Data for the task Block Start
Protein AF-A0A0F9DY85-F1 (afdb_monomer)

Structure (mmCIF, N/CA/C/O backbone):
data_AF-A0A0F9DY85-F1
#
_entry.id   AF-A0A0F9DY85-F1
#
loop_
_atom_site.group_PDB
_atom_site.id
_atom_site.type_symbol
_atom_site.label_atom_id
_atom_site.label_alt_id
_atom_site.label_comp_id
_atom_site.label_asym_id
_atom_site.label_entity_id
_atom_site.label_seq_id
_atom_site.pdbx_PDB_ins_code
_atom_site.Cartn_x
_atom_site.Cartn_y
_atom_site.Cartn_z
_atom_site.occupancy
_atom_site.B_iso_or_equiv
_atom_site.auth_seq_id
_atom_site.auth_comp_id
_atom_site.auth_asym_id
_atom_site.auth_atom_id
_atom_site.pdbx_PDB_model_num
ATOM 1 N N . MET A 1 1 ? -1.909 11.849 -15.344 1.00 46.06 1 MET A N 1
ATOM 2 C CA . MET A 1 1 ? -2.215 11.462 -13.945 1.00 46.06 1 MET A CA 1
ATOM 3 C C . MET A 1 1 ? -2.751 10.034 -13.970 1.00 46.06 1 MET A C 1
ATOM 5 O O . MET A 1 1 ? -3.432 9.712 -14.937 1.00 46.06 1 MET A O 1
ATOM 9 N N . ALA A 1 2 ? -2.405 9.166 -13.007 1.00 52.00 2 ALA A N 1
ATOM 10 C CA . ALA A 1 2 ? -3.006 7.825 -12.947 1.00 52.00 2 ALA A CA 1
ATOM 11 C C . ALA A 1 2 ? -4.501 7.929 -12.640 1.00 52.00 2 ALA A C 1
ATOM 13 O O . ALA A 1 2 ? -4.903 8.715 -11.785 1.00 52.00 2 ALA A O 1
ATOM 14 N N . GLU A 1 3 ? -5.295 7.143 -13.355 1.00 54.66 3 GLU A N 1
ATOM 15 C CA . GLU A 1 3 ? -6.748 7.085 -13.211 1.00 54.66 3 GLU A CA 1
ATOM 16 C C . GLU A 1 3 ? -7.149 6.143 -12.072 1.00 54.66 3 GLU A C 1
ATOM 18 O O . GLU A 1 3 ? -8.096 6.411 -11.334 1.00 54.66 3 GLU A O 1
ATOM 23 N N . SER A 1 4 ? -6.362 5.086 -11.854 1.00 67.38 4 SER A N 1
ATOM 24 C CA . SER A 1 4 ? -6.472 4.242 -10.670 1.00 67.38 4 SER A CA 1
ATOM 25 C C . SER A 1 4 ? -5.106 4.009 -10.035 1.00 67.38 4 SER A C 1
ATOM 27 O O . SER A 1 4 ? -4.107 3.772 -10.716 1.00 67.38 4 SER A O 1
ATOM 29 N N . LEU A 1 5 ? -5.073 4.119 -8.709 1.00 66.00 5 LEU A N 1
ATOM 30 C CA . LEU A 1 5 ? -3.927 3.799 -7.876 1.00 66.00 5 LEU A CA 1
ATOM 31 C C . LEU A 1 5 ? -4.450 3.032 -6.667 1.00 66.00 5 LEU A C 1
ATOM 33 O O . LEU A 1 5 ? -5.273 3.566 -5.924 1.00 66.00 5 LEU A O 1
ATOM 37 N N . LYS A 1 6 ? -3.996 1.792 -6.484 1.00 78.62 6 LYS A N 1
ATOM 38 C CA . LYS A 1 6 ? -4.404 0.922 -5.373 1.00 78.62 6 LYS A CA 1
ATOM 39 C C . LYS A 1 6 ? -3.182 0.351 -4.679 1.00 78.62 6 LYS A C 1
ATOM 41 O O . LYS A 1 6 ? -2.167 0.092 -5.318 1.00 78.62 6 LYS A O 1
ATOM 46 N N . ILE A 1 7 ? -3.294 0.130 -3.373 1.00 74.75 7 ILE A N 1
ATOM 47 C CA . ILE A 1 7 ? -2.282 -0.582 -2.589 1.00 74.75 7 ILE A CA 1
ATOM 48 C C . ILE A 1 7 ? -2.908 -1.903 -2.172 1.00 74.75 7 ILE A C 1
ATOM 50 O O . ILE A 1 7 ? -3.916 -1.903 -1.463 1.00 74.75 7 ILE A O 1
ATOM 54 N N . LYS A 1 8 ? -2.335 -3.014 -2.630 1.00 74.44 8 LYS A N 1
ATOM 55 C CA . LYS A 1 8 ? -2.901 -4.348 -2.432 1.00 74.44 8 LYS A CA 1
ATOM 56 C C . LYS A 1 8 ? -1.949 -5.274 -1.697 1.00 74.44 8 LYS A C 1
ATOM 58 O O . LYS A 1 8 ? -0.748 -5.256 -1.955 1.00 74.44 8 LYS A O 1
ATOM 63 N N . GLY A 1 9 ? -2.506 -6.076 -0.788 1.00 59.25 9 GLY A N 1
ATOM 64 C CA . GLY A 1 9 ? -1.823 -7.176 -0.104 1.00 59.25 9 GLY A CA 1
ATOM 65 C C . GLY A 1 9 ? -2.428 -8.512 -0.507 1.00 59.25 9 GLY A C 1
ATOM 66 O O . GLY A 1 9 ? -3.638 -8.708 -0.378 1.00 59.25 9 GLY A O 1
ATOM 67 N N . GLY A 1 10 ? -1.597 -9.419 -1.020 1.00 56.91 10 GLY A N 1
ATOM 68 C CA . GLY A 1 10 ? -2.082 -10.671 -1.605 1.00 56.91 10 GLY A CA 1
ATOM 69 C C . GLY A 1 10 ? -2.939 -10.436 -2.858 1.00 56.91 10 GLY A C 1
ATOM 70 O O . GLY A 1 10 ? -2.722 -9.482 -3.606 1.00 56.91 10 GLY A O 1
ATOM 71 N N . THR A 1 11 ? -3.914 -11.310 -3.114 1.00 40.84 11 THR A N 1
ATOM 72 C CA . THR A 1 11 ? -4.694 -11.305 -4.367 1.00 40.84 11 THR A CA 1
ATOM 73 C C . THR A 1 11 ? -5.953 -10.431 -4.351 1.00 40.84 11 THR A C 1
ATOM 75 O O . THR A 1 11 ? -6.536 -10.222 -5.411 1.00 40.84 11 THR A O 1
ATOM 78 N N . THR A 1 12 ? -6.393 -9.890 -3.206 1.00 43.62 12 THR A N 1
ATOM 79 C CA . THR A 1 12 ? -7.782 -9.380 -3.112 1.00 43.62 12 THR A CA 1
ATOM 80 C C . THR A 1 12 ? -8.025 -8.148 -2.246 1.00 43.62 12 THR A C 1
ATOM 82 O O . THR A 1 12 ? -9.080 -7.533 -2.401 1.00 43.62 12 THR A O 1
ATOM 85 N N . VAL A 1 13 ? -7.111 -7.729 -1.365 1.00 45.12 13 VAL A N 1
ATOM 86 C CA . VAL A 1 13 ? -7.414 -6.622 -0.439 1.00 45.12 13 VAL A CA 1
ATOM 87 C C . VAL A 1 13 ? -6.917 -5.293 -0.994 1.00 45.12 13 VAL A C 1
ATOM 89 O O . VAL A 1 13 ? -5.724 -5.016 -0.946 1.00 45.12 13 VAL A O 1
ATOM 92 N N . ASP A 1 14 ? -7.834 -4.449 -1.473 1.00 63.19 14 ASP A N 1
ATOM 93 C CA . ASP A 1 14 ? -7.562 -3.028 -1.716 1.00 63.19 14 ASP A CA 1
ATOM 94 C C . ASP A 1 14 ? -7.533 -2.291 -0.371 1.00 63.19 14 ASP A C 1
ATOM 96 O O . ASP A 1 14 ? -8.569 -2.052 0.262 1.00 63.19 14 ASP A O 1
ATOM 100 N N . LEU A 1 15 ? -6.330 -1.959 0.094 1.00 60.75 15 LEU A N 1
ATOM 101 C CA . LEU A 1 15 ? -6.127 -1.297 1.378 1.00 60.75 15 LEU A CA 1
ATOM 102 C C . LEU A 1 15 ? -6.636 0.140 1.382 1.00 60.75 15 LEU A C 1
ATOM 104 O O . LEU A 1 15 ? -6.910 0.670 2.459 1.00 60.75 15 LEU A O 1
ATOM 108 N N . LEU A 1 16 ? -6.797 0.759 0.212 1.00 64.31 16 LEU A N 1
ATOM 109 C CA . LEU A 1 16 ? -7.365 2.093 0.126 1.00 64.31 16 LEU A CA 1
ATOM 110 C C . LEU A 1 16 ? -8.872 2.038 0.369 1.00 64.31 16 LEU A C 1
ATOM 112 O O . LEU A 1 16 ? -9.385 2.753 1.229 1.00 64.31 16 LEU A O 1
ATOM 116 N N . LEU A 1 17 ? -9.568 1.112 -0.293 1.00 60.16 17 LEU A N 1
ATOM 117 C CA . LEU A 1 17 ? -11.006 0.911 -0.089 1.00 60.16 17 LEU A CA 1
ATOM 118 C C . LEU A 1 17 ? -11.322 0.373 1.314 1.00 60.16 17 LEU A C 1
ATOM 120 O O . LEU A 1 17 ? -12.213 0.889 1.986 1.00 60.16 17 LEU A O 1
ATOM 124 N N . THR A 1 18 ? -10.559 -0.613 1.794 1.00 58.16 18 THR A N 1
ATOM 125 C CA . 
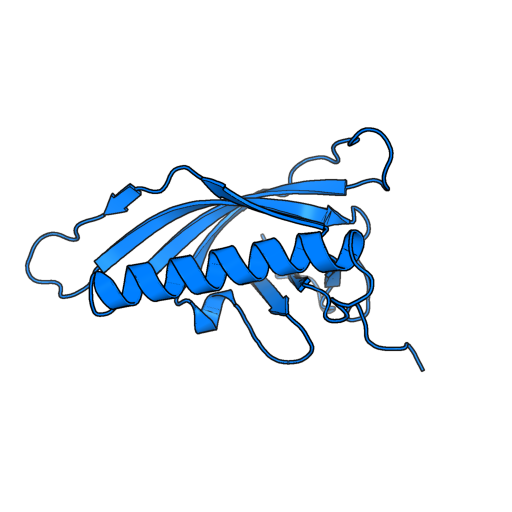THR A 1 18 ? -10.811 -1.272 3.090 1.00 58.16 18 THR A CA 1
ATOM 126 C C . THR A 1 18 ? -10.592 -0.328 4.277 1.00 58.16 18 THR A C 1
ATOM 128 O O . THR A 1 18 ? -11.306 -0.402 5.277 1.00 58.16 18 THR A O 1
ATOM 131 N N . ALA A 1 19 ? -9.630 0.595 4.174 1.00 58.97 19 ALA A N 1
ATOM 132 C CA . ALA A 1 19 ? -9.356 1.583 5.216 1.00 58.97 19 ALA A CA 1
ATOM 133 C C . ALA A 1 19 ? -10.083 2.925 5.002 1.00 58.97 19 ALA A C 1
ATOM 135 O O . ALA A 1 19 ? -9.817 3.872 5.740 1.00 58.97 19 ALA A O 1
ATOM 136 N N . GLY A 1 20 ? -10.965 3.041 3.999 1.00 60.91 20 GLY A N 1
ATOM 137 C CA . GLY A 1 20 ? -11.630 4.309 3.670 1.00 60.91 20 GLY A CA 1
ATOM 138 C C . GLY A 1 20 ? -10.650 5.427 3.285 1.00 60.91 20 GLY A C 1
ATOM 139 O O . GLY A 1 20 ? -10.952 6.609 3.479 1.00 60.91 20 GLY A O 1
ATOM 140 N N . ILE A 1 21 ? -9.463 5.060 2.790 1.00 66.00 21 ILE A N 1
ATOM 141 C CA . ILE A 1 21 ? -8.413 5.969 2.339 1.00 66.00 21 ILE A CA 1
ATOM 142 C C . ILE A 1 21 ? -8.705 6.379 0.897 1.00 66.00 21 ILE A C 1
ATOM 144 O O . ILE A 1 21 ? -8.820 5.555 -0.003 1.00 66.00 21 ILE A O 1
ATOM 148 N N . SER A 1 22 ? -8.732 7.684 0.661 1.00 68.69 22 SER A N 1
ATOM 149 C CA . SER A 1 22 ? -8.679 8.269 -0.678 1.00 68.69 22 SER A CA 1
ATOM 150 C C . SER A 1 22 ? -7.338 8.966 -0.882 1.00 68.69 22 SER A C 1
ATOM 152 O O . SER A 1 22 ? -6.923 9.768 -0.041 1.00 68.69 22 SER A O 1
ATOM 154 N N . ILE A 1 23 ? -6.664 8.676 -1.993 1.00 69.00 23 ILE A N 1
ATOM 155 C CA . ILE A 1 23 ? -5.463 9.407 -2.410 1.00 69.00 23 ILE A CA 1
ATOM 156 C C . ILE A 1 23 ? -5.919 10.715 -3.062 1.00 69.00 23 ILE A C 1
ATOM 158 O O . ILE A 1 23 ? -6.821 10.728 -3.898 1.00 69.00 23 ILE A O 1
ATOM 162 N N . LYS A 1 24 ? -5.353 11.836 -2.613 1.00 62.56 24 LYS A N 1
ATOM 163 C CA . LYS A 1 24 ? -5.716 13.194 -3.049 1.00 62.56 24 LYS A CA 1
ATOM 164 C C . LYS A 1 24 ? -4.743 13.786 -4.056 1.00 62.56 24 LYS A C 1
ATOM 166 O O . LYS A 1 24 ? -5.127 14.677 -4.801 1.00 62.56 24 LYS A O 1
ATOM 171 N N . GLY A 1 25 ? -3.519 13.282 -4.080 1.00 59.41 25 GLY A N 1
ATOM 172 C CA . GLY A 1 25 ? -2.499 13.672 -5.035 1.00 59.41 25 GLY A CA 1
ATOM 173 C C . GLY A 1 25 ? -1.414 12.612 -5.066 1.00 59.41 25 GLY A C 1
ATOM 174 O O . GLY A 1 25 ? -1.050 12.067 -4.021 1.00 59.41 25 GLY A O 1
ATOM 175 N N . TRP A 1 26 ? -0.938 12.320 -6.270 1.00 64.88 26 TRP A N 1
ATOM 176 C CA . TRP A 1 26 ? 0.194 11.447 -6.518 1.00 64.88 26 TRP A CA 1
ATOM 177 C C . TRP A 1 26 ? 1.132 12.158 -7.483 1.00 64.88 26 TRP A C 1
ATOM 179 O O . TRP A 1 26 ? 0.744 12.472 -8.609 1.00 64.88 26 TRP A O 1
ATOM 189 N N . THR A 1 27 ? 2.352 12.400 -7.022 1.00 60.38 27 THR A N 1
ATOM 190 C CA . THR A 1 27 ? 3.445 12.865 -7.866 1.00 60.38 27 THR A CA 1
ATOM 191 C C . THR A 1 27 ? 4.522 11.790 -7.806 1.00 60.38 27 THR A C 1
ATOM 193 O O . THR A 1 27 ? 5.082 11.601 -6.723 1.00 60.38 27 THR A O 1
ATOM 196 N N . PRO A 1 28 ? 4.797 11.083 -8.919 1.00 58.00 28 PRO A N 1
ATOM 197 C CA . PRO A 1 28 ? 5.911 10.151 -8.991 1.00 58.00 28 PRO A CA 1
ATOM 198 C C . PRO A 1 28 ? 7.193 10.874 -8.596 1.00 58.00 28 PRO A C 1
ATOM 200 O O . PRO A 1 28 ? 7.519 11.886 -9.219 1.00 58.00 28 PRO A O 1
ATOM 203 N N . ALA A 1 29 ? 7.890 10.414 -7.557 1.00 64.94 29 ALA A N 1
ATOM 204 C CA . ALA A 1 29 ? 9.205 10.972 -7.267 1.00 64.94 29 ALA A CA 1
ATOM 205 C C . ALA A 1 29 ? 10.280 10.289 -8.121 1.00 64.94 29 ALA A C 1
ATOM 207 O O . ALA A 1 29 ? 10.067 9.245 -8.743 1.00 64.94 29 ALA A O 1
ATOM 208 N N . THR A 1 30 ? 11.434 10.937 -8.192 1.00 57.72 30 THR A N 1
ATOM 209 C CA . THR A 1 30 ? 12.630 10.422 -8.856 1.00 57.72 30 THR A CA 1
ATOM 210 C C . THR A 1 30 ? 13.224 9.242 -8.075 1.00 57.72 30 THR A C 1
ATOM 212 O O . THR A 1 30 ? 13.050 9.188 -6.855 1.00 57.72 30 THR A O 1
ATOM 215 N N . PRO A 1 31 ? 13.919 8.302 -8.744 1.00 59.94 31 PRO A N 1
ATOM 216 C CA . PRO A 1 31 ? 14.590 7.197 -8.065 1.00 59.94 31 PRO A CA 1
ATOM 217 C C . PRO A 1 31 ? 15.553 7.719 -6.992 1.00 59.94 31 PRO A C 1
ATOM 219 O O . PRO A 1 31 ? 16.290 8.678 -7.227 1.00 59.94 31 PRO A O 1
ATOM 222 N N . GLU A 1 32 ? 15.529 7.098 -5.814 1.00 61.56 32 GLU A N 1
ATOM 223 C CA . GLU A 1 32 ? 16.479 7.355 -4.731 1.00 61.56 32 GLU A CA 1
ATOM 224 C C . GLU A 1 32 ? 17.327 6.087 -4.557 1.00 61.56 32 GLU A C 1
ATOM 226 O O . GLU A 1 32 ? 16.789 4.988 -4.421 1.00 61.56 32 GLU A O 1
ATOM 231 N N . ASN A 1 33 
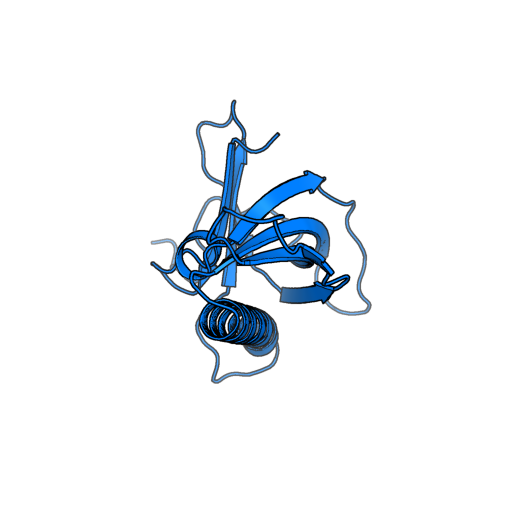? 18.656 6.217 -4.541 1.00 53.69 33 ASN A N 1
ATOM 232 C CA . ASN A 1 33 ? 19.522 5.103 -4.161 1.00 53.69 33 ASN A CA 1
ATOM 233 C C . ASN A 1 33 ? 19.494 4.980 -2.633 1.00 53.69 33 ASN A C 1
ATOM 235 O O . ASN A 1 33 ? 20.047 5.833 -1.941 1.00 53.69 33 ASN A O 1
ATOM 239 N N . GLU A 1 34 ? 18.849 3.941 -2.099 1.00 51.78 34 GLU A N 1
ATOM 240 C CA . GLU A 1 34 ? 19.102 3.529 -0.717 1.00 51.78 34 GLU A CA 1
ATOM 241 C C . GLU A 1 34 ? 20.336 2.628 -0.679 1.00 51.78 34 GLU A C 1
ATOM 243 O O . GLU A 1 34 ? 20.425 1.654 -1.427 1.00 51.78 34 GLU A O 1
ATOM 248 N N . ASP A 1 35 ? 21.283 2.962 0.201 1.00 51.06 35 ASP A N 1
ATOM 249 C CA . ASP A 1 35 ? 22.508 2.197 0.418 1.00 51.06 35 ASP A CA 1
ATOM 250 C C . ASP A 1 35 ? 22.195 0.696 0.589 1.00 51.06 35 ASP A C 1
ATOM 252 O O . ASP A 1 35 ? 21.624 0.264 1.592 1.00 51.06 35 ASP A O 1
ATOM 256 N N . ASN A 1 36 ? 22.627 -0.091 -0.402 1.00 47.88 36 ASN A N 1
ATOM 257 C CA . ASN A 1 36 ? 22.678 -1.559 -0.441 1.00 47.88 36 ASN A CA 1
ATOM 258 C C . ASN A 1 36 ? 21.412 -2.380 -0.744 1.00 47.88 36 ASN A C 1
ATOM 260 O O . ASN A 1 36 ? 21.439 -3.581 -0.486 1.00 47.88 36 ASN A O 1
Data for the task Block End
Your goal: I'd like the lines above from the one with "ATOM 47 C CA" up to and including the one with "ATOM 56 C C" copied exactly, with no other lines.

Output:
ATOM 47 C CA . ILE A 1 7 ? -2.282 -0.582 -2.589 1.00 74.75 7 ILE A CA 1
ATOM 48 C C . ILE A 1 7 ? -2.908 -1.903 -2.172 1.00 74.75 7 ILE A C 1
ATOM 50 O O . ILE A 1 7 ? -3.916 -1.903 -1.463 1.00 74.75 7 ILE A O 1
ATOM 54 N N . LYS A 1 8 ? -2.335 -3.014 -2.630 1.00 74.44 8 LYS A N 1
ATOM 55 C CA . LYS A 1 8 ? -2.901 -4.348 -2.432 1.00 74.44 8 LYS A CA 1
ATOM 56 C C . LYS A 1 8 ? -1.949 -5.274 -1.697 1.00 74.44 8 LYS A C 1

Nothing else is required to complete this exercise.